*Dataset records*:
******

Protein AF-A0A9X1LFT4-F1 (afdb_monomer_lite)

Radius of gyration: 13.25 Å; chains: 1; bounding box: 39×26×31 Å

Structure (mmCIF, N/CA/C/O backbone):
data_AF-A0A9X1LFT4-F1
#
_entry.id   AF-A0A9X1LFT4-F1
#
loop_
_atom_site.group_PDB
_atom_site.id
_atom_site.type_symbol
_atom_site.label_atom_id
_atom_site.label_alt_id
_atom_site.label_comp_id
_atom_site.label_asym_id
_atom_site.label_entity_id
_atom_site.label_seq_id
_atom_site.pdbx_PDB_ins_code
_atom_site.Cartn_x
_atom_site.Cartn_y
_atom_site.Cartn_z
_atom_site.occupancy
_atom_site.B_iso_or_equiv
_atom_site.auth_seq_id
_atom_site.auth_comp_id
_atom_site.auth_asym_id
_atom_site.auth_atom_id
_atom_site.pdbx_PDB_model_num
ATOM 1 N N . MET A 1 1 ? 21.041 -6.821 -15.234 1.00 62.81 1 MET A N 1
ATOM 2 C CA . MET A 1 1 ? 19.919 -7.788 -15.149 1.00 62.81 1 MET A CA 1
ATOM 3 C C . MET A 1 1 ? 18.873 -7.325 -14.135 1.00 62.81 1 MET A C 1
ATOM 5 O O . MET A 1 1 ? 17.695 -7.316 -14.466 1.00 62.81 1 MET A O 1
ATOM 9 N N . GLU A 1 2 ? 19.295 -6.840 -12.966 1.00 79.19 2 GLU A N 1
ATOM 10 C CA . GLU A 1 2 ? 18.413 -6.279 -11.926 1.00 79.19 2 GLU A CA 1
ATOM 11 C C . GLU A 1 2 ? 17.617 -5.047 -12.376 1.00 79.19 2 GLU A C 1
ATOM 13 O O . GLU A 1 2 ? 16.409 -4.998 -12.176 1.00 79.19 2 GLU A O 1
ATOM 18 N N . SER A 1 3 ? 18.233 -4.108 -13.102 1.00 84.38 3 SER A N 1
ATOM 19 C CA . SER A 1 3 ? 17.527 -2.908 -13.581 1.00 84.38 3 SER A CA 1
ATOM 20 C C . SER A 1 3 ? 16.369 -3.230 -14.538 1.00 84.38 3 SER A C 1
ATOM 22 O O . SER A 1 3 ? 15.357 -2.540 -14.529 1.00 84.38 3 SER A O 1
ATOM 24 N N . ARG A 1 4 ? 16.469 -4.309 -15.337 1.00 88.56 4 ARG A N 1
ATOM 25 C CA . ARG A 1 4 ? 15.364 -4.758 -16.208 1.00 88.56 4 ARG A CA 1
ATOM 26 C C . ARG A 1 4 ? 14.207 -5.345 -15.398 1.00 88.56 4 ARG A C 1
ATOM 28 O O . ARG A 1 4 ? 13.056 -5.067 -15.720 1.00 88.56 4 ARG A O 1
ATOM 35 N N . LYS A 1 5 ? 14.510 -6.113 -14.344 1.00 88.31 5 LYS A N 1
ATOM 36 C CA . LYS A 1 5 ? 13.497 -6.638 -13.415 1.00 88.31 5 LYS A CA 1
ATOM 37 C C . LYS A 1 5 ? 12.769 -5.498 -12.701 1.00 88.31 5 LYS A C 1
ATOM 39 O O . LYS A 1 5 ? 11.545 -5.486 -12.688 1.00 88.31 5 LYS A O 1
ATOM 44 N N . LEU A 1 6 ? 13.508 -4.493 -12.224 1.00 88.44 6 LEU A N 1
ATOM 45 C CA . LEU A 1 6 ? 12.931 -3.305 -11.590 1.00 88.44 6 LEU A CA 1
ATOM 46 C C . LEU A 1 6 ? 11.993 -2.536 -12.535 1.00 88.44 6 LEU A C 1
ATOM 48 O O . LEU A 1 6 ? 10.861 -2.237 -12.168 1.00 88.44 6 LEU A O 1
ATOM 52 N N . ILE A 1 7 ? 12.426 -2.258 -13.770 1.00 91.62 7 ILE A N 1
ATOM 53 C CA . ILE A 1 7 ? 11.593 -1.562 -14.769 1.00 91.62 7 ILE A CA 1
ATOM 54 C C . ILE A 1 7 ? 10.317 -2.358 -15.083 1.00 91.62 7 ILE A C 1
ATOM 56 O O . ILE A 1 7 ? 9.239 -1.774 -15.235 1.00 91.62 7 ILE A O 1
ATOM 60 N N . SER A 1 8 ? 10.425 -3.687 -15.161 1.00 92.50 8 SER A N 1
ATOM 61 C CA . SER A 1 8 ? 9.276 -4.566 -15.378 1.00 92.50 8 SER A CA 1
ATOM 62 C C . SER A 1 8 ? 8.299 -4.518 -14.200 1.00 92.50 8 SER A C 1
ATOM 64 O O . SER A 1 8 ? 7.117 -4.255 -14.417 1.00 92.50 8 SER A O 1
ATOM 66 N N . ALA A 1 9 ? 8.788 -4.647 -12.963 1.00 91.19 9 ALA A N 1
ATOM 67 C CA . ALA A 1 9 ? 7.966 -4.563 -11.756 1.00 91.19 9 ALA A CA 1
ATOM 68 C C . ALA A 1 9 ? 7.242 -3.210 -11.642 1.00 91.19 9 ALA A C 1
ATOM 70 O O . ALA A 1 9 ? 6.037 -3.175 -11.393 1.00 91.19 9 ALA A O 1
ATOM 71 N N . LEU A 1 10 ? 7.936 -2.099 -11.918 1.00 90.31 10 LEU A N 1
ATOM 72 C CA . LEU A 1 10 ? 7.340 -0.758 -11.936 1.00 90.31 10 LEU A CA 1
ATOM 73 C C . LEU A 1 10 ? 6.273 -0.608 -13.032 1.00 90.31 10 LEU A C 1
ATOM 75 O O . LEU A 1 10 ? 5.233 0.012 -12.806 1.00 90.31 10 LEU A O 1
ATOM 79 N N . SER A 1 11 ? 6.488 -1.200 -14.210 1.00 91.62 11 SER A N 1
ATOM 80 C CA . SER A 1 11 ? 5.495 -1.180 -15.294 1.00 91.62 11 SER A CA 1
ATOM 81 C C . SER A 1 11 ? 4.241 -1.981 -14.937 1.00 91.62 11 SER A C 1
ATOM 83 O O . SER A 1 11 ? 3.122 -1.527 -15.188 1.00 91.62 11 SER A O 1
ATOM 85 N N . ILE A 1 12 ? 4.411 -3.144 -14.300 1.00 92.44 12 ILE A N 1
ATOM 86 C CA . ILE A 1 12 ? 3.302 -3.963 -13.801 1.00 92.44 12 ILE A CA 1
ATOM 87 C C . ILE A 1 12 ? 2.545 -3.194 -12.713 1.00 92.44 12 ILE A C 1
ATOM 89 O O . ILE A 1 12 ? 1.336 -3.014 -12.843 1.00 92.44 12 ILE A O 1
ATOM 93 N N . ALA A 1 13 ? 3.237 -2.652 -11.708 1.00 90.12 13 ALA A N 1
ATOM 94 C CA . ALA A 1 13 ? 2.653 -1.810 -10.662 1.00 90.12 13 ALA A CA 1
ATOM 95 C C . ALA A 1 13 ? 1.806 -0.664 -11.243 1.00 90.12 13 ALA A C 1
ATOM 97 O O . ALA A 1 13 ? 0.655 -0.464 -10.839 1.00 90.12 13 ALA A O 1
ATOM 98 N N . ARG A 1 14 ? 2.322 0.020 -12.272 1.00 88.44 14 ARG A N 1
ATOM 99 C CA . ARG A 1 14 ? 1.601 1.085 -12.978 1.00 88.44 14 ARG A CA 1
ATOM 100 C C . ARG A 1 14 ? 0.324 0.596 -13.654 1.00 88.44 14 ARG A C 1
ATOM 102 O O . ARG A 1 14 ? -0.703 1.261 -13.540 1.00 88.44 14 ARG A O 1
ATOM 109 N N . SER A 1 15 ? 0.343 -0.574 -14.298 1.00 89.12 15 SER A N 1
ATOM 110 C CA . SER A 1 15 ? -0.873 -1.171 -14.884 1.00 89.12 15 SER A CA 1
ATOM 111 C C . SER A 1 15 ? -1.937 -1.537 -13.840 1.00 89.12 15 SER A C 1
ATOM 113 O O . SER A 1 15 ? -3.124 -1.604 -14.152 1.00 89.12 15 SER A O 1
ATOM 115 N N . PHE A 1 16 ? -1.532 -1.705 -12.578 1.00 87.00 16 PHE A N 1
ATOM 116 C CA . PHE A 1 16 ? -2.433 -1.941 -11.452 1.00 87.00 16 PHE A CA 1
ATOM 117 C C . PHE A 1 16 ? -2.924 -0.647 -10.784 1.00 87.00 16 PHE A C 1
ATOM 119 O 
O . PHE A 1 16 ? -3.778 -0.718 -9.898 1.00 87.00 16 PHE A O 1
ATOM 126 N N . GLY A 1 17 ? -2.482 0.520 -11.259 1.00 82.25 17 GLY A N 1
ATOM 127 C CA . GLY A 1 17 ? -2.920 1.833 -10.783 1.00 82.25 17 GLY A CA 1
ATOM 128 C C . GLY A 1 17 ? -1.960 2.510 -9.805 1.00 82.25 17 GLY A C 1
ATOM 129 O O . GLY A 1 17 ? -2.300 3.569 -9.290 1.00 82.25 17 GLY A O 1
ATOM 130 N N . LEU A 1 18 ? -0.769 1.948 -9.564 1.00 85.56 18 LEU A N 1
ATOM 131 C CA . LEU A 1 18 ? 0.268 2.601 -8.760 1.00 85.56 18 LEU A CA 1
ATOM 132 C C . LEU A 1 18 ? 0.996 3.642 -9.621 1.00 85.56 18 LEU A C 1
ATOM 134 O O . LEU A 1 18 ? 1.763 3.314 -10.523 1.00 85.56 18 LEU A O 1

******

*What the exercise asks*:
Out of the entries above, write out only the lines between the line holding "ATOM 87 C C" and the line holding "ATOM 93 N N", inclusive, each exactly as given.

*Task answer*:
ATOM 87 C C . ILE A 1 12 ? 2.545 -3.194 -12.713 1.00 92.44 12 ILE A C 1
ATOM 89 O O . ILE A 1 12 ? 1.336 -3.014 -12.843 1.00 92.44 12 ILE A O 1
ATOM 93 N N . ALA A 1 13 ? 3.237 -2.652 -11.708 1.00 90.12 13 ALA A N 1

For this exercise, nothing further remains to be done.